» **REQUIRED WORK**
The following data has a line with "ATOM 58 C CA" and a line with "ATOM 113 C CA". Write out exactly those lines and all the lines between them.

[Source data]
=== Section Start ===
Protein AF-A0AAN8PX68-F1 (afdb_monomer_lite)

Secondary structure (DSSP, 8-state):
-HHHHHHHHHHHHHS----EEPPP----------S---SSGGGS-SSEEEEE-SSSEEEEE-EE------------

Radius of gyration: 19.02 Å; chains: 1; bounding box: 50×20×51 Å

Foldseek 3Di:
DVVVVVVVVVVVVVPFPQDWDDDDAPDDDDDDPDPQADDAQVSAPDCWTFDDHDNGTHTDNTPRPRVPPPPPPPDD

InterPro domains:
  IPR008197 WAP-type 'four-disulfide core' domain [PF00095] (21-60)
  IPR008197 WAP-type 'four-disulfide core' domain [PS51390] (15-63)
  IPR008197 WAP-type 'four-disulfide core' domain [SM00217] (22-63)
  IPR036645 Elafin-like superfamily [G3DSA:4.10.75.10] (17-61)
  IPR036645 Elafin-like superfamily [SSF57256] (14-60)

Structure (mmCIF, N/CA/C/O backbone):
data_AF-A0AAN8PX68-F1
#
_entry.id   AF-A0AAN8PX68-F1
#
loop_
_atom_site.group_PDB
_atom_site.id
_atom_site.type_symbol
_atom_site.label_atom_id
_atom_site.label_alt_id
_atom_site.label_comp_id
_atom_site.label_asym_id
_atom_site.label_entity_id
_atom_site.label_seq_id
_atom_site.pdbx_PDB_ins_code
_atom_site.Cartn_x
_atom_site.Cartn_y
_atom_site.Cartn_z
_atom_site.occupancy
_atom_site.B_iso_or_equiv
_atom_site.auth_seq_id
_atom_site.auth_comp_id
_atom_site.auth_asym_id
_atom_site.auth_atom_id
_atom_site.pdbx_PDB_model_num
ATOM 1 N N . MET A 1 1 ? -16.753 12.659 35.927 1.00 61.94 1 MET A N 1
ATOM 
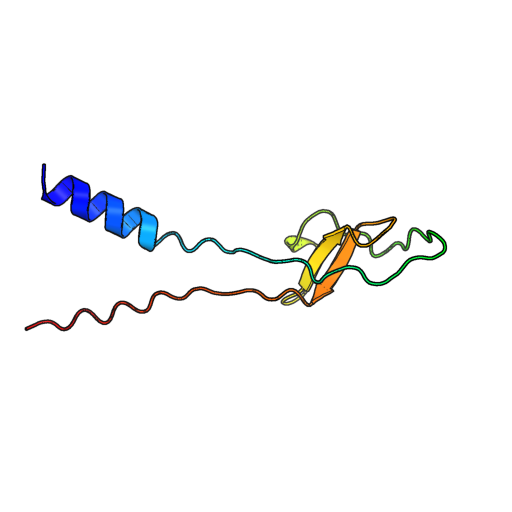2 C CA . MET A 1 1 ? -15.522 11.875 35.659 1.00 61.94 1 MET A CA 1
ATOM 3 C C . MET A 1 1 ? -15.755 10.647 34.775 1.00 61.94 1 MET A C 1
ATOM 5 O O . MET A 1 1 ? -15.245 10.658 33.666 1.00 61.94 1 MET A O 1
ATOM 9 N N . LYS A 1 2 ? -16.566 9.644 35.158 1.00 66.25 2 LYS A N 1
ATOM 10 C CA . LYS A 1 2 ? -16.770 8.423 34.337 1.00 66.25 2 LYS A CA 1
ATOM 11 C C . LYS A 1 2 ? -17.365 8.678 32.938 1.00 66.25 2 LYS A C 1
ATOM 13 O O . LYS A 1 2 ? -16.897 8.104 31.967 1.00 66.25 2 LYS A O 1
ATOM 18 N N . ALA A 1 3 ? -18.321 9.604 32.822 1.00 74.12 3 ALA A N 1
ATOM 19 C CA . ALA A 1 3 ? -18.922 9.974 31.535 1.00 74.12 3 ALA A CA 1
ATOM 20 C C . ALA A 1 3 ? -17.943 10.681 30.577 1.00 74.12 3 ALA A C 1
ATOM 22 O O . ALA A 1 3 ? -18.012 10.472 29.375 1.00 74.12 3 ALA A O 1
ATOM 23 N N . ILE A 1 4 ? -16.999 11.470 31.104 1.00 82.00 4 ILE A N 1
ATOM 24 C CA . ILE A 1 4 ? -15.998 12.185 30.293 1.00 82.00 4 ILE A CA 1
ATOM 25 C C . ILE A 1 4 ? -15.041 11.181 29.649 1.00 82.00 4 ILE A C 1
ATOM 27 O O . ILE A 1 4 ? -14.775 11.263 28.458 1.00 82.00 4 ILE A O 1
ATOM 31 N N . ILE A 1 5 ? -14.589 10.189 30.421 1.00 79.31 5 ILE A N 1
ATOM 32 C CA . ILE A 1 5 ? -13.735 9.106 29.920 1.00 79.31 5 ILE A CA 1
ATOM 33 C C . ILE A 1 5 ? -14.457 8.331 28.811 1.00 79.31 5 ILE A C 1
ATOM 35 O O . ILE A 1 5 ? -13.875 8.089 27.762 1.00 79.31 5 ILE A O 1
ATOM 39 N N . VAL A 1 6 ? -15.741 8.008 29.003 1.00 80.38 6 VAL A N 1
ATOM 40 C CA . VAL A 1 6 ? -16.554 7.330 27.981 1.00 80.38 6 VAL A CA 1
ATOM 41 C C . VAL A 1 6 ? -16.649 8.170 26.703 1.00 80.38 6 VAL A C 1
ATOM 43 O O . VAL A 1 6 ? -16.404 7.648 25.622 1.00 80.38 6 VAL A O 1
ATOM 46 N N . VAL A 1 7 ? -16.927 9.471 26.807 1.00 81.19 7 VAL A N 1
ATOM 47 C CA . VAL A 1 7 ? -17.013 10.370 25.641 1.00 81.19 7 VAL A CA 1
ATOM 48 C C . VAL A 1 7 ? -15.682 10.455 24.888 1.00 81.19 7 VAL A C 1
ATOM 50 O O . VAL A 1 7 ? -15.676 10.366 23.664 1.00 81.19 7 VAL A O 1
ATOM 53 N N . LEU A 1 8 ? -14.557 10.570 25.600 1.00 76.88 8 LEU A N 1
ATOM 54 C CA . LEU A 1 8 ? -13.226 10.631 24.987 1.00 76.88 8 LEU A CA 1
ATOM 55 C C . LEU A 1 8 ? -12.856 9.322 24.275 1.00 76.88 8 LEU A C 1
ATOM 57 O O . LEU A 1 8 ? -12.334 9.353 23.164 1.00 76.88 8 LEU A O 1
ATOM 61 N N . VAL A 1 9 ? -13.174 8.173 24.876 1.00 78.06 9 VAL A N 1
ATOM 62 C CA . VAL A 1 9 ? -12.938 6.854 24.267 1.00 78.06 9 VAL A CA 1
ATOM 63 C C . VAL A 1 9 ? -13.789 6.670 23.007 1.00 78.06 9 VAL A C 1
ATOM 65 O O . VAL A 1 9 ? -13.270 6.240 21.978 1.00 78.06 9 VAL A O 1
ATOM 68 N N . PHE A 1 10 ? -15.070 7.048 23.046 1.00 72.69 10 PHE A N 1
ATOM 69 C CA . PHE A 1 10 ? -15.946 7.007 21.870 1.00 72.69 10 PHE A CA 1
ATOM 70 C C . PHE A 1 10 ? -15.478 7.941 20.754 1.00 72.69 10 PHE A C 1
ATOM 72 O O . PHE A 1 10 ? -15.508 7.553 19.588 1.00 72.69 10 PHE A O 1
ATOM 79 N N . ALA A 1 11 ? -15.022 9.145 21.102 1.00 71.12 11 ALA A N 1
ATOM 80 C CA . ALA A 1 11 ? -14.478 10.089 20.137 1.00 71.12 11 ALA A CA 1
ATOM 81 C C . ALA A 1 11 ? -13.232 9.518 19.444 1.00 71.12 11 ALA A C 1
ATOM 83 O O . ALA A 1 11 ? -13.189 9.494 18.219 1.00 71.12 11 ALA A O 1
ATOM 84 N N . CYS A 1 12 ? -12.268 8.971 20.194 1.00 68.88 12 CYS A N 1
=== Section End ===
=== Section Start ===
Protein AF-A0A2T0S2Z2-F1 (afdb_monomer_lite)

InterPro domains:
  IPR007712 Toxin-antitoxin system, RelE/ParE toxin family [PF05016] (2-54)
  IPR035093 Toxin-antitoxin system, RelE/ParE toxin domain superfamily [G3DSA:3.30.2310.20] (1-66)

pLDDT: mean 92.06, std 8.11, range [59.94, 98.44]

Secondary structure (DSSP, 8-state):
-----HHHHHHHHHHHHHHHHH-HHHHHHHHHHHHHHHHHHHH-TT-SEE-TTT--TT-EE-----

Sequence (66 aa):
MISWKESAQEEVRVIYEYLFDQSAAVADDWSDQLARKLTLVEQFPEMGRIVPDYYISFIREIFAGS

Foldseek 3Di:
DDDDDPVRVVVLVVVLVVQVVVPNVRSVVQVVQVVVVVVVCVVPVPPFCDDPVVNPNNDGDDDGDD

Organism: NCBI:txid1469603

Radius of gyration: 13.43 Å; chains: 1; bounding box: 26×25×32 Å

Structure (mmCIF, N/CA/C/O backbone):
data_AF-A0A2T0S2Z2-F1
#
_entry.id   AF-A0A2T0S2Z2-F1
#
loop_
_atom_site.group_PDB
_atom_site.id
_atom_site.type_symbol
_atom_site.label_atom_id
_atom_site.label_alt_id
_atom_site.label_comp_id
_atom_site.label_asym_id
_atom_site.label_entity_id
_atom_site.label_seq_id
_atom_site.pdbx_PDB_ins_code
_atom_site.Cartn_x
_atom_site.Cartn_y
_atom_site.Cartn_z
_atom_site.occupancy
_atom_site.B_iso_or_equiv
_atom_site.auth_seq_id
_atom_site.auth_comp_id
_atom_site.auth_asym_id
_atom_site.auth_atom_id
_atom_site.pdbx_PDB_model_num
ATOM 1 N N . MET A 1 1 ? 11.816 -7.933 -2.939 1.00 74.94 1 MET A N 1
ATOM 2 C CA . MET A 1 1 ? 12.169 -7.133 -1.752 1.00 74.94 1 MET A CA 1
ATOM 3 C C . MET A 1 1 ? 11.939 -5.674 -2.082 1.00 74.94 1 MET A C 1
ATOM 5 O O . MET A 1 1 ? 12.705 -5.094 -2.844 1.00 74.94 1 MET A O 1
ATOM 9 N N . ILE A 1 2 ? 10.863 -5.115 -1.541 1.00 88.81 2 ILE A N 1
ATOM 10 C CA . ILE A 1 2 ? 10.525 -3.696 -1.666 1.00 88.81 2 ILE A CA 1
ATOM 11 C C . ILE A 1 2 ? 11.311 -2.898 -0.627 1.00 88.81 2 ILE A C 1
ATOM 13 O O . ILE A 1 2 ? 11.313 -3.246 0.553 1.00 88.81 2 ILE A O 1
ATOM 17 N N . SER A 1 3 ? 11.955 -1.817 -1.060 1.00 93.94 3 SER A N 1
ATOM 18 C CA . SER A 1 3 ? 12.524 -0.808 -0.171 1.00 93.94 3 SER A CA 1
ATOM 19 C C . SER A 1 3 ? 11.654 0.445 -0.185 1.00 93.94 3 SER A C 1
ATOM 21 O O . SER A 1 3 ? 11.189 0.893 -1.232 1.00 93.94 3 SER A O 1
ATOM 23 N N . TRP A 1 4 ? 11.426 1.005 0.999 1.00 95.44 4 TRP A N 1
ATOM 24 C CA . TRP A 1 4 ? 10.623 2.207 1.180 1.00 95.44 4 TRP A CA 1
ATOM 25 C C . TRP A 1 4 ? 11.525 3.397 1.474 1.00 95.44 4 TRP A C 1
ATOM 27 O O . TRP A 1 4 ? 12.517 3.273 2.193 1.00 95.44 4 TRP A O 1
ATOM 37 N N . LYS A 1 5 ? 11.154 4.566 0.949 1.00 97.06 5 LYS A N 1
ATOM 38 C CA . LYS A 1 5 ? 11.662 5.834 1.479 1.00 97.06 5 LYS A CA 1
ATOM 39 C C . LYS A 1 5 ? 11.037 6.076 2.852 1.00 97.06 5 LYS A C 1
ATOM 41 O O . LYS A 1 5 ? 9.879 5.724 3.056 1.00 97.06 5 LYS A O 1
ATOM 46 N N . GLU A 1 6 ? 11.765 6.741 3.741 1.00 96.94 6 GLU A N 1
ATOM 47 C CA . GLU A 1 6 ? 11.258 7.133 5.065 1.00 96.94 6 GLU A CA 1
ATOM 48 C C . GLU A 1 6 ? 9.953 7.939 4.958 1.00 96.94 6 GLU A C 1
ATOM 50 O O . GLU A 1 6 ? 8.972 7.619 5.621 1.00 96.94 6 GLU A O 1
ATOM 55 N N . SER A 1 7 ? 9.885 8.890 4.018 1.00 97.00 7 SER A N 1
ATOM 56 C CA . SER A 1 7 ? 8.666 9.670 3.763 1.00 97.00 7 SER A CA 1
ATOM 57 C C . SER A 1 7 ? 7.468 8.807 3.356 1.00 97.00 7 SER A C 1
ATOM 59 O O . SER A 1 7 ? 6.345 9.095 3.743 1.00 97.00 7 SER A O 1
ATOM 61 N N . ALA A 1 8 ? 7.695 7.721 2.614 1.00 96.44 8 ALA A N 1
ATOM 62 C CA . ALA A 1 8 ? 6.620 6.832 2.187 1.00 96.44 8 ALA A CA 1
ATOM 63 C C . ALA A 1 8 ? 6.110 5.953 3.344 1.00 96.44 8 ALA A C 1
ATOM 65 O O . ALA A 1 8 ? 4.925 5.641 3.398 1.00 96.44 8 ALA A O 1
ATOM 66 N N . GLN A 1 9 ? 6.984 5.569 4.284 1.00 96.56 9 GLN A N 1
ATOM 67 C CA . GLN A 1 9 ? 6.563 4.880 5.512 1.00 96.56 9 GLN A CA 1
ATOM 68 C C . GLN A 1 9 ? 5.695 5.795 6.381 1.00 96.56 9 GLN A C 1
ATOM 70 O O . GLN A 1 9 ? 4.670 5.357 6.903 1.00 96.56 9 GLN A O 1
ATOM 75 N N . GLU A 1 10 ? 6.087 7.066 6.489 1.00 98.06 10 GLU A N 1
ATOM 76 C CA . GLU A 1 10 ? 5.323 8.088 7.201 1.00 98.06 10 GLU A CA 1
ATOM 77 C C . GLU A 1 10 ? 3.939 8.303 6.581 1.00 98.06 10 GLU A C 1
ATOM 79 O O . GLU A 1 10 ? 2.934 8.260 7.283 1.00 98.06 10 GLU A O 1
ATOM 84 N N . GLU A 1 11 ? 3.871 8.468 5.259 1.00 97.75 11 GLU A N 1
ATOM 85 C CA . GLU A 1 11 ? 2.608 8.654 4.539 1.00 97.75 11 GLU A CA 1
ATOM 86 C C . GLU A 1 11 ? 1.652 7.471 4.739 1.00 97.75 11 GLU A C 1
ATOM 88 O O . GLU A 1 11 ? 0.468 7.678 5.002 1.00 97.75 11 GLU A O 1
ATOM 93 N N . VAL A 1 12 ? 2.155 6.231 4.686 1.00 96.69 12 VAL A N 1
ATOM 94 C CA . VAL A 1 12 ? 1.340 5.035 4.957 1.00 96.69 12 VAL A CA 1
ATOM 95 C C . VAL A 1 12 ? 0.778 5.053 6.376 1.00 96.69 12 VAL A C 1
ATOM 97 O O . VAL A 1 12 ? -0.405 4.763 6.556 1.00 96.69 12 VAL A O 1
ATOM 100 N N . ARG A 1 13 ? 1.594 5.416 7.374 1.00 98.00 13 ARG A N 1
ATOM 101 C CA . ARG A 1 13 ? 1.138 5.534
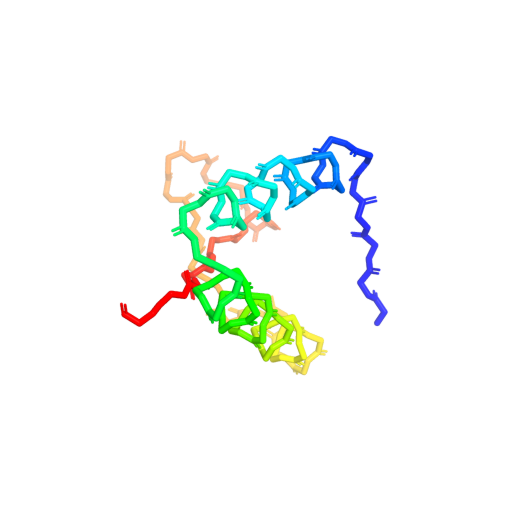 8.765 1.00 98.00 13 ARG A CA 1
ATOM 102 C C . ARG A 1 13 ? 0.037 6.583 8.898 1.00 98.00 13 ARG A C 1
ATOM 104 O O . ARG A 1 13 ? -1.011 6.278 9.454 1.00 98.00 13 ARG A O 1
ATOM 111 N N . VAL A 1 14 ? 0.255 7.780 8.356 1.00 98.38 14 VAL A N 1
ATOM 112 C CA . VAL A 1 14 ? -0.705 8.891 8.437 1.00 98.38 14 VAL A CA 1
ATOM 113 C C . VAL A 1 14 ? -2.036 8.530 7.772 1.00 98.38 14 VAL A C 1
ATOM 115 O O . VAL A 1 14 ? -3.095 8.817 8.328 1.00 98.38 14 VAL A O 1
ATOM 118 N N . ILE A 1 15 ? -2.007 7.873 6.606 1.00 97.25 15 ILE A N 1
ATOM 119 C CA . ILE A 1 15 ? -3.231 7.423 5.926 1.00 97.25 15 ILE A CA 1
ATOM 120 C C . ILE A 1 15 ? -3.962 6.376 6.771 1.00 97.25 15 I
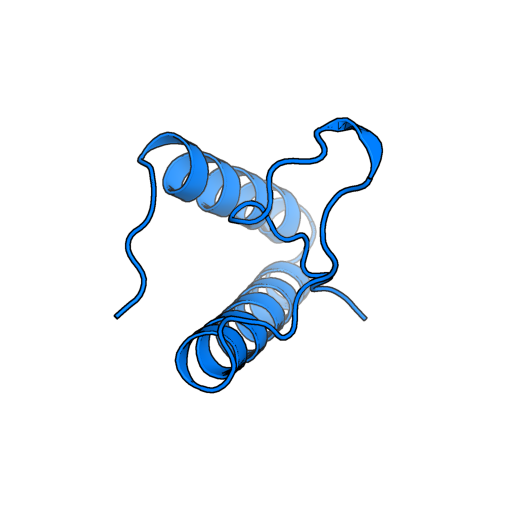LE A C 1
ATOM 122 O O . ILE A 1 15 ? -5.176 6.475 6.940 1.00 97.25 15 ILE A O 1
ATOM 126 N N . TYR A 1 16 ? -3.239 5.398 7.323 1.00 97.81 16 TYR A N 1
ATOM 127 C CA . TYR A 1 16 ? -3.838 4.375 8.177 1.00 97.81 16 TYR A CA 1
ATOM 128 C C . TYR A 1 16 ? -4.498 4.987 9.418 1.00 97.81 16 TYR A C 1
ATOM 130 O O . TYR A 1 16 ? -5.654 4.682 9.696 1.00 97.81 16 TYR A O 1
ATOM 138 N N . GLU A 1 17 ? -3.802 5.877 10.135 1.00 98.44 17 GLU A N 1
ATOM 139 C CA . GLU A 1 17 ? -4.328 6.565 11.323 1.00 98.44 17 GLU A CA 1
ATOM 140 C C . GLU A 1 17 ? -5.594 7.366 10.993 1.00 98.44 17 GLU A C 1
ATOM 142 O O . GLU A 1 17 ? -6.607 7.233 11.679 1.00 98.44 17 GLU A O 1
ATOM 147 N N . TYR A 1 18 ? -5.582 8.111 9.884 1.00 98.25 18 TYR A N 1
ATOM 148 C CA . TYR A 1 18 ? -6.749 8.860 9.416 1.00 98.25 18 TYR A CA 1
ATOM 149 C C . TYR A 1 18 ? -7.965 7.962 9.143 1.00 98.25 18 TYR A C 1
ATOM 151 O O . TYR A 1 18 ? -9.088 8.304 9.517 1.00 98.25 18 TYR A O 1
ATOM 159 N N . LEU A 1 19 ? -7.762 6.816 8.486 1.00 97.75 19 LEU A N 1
=== Section End ===
=== Section Start ===
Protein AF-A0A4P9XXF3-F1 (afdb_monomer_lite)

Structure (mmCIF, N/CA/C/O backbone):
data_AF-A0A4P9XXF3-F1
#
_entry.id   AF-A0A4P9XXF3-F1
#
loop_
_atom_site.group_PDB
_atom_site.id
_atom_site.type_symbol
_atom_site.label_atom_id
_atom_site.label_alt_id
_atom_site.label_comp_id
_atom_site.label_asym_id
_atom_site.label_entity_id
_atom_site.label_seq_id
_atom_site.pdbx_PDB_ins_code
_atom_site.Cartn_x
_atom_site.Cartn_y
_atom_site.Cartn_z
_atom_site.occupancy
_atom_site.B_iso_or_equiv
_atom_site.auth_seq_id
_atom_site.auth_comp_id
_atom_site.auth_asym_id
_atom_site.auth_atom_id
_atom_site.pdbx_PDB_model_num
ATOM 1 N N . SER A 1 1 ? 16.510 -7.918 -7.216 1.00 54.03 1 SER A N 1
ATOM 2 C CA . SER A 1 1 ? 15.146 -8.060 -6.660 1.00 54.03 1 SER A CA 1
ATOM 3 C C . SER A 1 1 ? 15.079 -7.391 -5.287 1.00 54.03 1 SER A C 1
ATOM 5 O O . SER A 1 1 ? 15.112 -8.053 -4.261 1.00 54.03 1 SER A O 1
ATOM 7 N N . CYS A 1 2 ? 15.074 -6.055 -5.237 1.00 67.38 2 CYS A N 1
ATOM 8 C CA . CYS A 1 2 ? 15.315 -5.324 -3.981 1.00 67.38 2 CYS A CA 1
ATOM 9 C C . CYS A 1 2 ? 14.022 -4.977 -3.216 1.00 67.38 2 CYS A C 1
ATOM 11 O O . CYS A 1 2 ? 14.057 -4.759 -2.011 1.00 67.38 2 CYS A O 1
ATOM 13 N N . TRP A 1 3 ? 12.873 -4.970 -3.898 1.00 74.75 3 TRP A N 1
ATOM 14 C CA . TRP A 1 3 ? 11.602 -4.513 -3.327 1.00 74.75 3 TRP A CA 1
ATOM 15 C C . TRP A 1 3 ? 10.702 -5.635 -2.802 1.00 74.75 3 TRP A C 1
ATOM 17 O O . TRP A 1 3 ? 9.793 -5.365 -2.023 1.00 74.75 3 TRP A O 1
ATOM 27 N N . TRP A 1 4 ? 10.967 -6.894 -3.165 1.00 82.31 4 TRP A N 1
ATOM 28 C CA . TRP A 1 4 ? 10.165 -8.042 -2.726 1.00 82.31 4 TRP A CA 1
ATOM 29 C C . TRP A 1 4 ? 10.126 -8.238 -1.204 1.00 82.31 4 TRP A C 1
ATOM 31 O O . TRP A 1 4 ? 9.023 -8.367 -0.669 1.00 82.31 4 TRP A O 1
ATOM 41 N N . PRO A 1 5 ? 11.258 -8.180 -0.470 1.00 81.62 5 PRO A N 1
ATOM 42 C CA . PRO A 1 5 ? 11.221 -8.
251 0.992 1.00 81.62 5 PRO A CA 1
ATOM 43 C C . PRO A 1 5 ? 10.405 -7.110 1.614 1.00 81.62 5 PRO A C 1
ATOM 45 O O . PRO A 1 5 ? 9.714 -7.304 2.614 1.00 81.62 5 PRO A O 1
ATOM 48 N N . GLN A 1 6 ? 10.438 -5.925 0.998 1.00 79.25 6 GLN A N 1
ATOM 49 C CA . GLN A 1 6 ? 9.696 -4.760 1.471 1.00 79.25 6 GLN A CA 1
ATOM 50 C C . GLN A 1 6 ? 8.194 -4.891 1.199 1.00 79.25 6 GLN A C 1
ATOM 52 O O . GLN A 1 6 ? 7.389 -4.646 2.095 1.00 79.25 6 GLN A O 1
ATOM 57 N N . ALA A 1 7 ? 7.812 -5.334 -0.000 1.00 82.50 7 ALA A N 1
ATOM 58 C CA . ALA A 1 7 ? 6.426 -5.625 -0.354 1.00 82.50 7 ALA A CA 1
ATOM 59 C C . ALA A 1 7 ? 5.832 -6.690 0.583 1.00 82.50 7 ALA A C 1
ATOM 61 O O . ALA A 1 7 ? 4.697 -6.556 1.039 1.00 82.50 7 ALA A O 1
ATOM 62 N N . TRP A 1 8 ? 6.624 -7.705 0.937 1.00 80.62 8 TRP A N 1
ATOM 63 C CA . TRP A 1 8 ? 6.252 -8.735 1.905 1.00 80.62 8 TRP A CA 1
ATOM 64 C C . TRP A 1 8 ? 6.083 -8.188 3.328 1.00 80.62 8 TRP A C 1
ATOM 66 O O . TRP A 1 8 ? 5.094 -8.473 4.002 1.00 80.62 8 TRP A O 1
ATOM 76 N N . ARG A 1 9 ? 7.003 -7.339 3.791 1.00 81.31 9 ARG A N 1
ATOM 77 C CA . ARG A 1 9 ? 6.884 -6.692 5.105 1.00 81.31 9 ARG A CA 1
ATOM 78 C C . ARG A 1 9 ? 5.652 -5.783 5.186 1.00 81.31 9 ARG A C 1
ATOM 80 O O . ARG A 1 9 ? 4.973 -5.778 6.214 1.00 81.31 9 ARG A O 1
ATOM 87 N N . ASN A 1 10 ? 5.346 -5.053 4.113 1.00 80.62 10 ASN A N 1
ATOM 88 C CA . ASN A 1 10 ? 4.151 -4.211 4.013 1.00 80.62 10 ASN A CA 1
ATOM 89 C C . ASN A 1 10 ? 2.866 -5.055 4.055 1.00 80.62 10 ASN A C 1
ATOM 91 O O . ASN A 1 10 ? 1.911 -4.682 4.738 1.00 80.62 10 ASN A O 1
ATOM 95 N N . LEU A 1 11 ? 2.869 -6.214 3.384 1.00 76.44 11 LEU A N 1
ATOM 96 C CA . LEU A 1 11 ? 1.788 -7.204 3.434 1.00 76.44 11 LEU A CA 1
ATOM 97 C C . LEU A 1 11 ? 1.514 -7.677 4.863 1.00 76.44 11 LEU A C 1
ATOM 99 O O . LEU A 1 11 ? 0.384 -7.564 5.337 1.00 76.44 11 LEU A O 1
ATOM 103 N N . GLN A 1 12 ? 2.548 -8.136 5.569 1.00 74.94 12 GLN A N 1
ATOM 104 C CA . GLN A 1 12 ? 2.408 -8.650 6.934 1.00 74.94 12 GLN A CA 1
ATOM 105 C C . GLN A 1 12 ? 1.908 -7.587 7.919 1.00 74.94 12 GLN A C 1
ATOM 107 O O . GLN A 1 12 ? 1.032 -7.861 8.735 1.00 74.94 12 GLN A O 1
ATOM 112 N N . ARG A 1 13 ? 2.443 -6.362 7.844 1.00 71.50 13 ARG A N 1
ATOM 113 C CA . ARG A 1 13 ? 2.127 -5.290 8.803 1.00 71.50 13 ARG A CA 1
=== Section End ===
» **ANSWER TO THE PROBLEM**
ATOM 58 C CA . ALA A 1 7 ? 6.426 -5.625 -0.354 1.00 82.50 7 ALA A CA 1
ATOM 59 C C . ALA A 1 7 ? 5.832 -6.690 0.583 1.00 82.50 7 ALA A C 1
ATOM 61 O O . ALA A 1 7 ? 4.697 -6.556 1.039 1.00 82.50 7 ALA A O 1
ATOM 62 N N . TRP A 1 8 ? 6.624 -7.705 0.937 1.00 80.62 8 TRP A N 1
ATOM 63 C CA . TRP A 1 8 ? 6.252 -8.735 1.905 1.00 80.62 8 TRP A CA 1
ATOM 64 C C . TRP A 1 8 ? 6.083 -8.188 3.328 1.00 80.62 8 TRP A C 1
ATOM 66 O O . TRP A 1 8 ? 5.094 -8.473 4.002 1.00 80.62 8 TRP A O 1
ATOM 76 N N . ARG A 1 9 ? 7.003 -7.339 3.791 1.00 81.31 9 ARG A N 1
ATOM 77 C CA . ARG A 1 9 ? 6.884 -6.692 5.105 1.00 81.31 9 ARG A CA 1
ATOM 78 C C . ARG A 1 9 ? 5.652 -5.783 5.186 1.00 81.31 9 ARG A C 1
ATOM 80 O O . ARG A 1 9 ? 4.973 -5.778 6.214 1.00 81.31 9 ARG A O 1
ATOM 87 N N . ASN A 1 10 ? 5.346 -5.053 4.113 1.00 80.62 10 ASN A N 1
ATOM 88 C CA . ASN A 1 10 ? 4.151 -4.211 4.013 1.00 80.62 10 ASN A CA 1
ATOM 89 C C . ASN A 1 10 ? 2.866 -5.055 4.055 1.00 80.62 10 ASN A C 1
ATOM 91 O O . ASN A 1 10 ? 1.911 -4.682 4.738 1.00 80.62 10 ASN A O 1
ATOM 95 N N . LEU A 1 11 ? 2.869 -6.214 3.384 1.00 76.44 11 LEU A N 1
ATOM 96 C CA . LEU A 1 11 ? 1.788 -7.204 3.434 1.00 76.44 11 LEU A CA 1
ATOM 97 C C . LEU A 1 11 ? 1.514 -7.677 4.863 1.00 76.44 11 LEU A C 1
ATOM 99 O O . LEU A 1 11 ? 0.384 -7.564 5.337 1.00 76.44 11 LEU A O 1
ATOM 103 N N . GLN A 1 12 ? 2.548 -8.136 5.569 1.00 74.94 12 GLN A N 1
ATOM 104 C CA . GLN A 1 12 ? 2.408 -8.650 6.934 1.00 74.94 12 GLN A CA 1
ATOM 105 C C . GLN A 1 12 ? 1.908 -7.587 7.919 1.00 74.94 12 GLN A C 1
ATOM 107 O O . GLN A 1 12 ? 1.032 -7.861 8.735 1.00 74.94 12 GLN A O 1
ATOM 112 N N . ARG A 1 13 ? 2.443 -6.362 7.844 1.00 71.50 13 ARG A N 1
ATOM 113 C CA . ARG A 1 13 ? 2.127 -5.290 8.803 1.00 71.50 13 ARG A CA 1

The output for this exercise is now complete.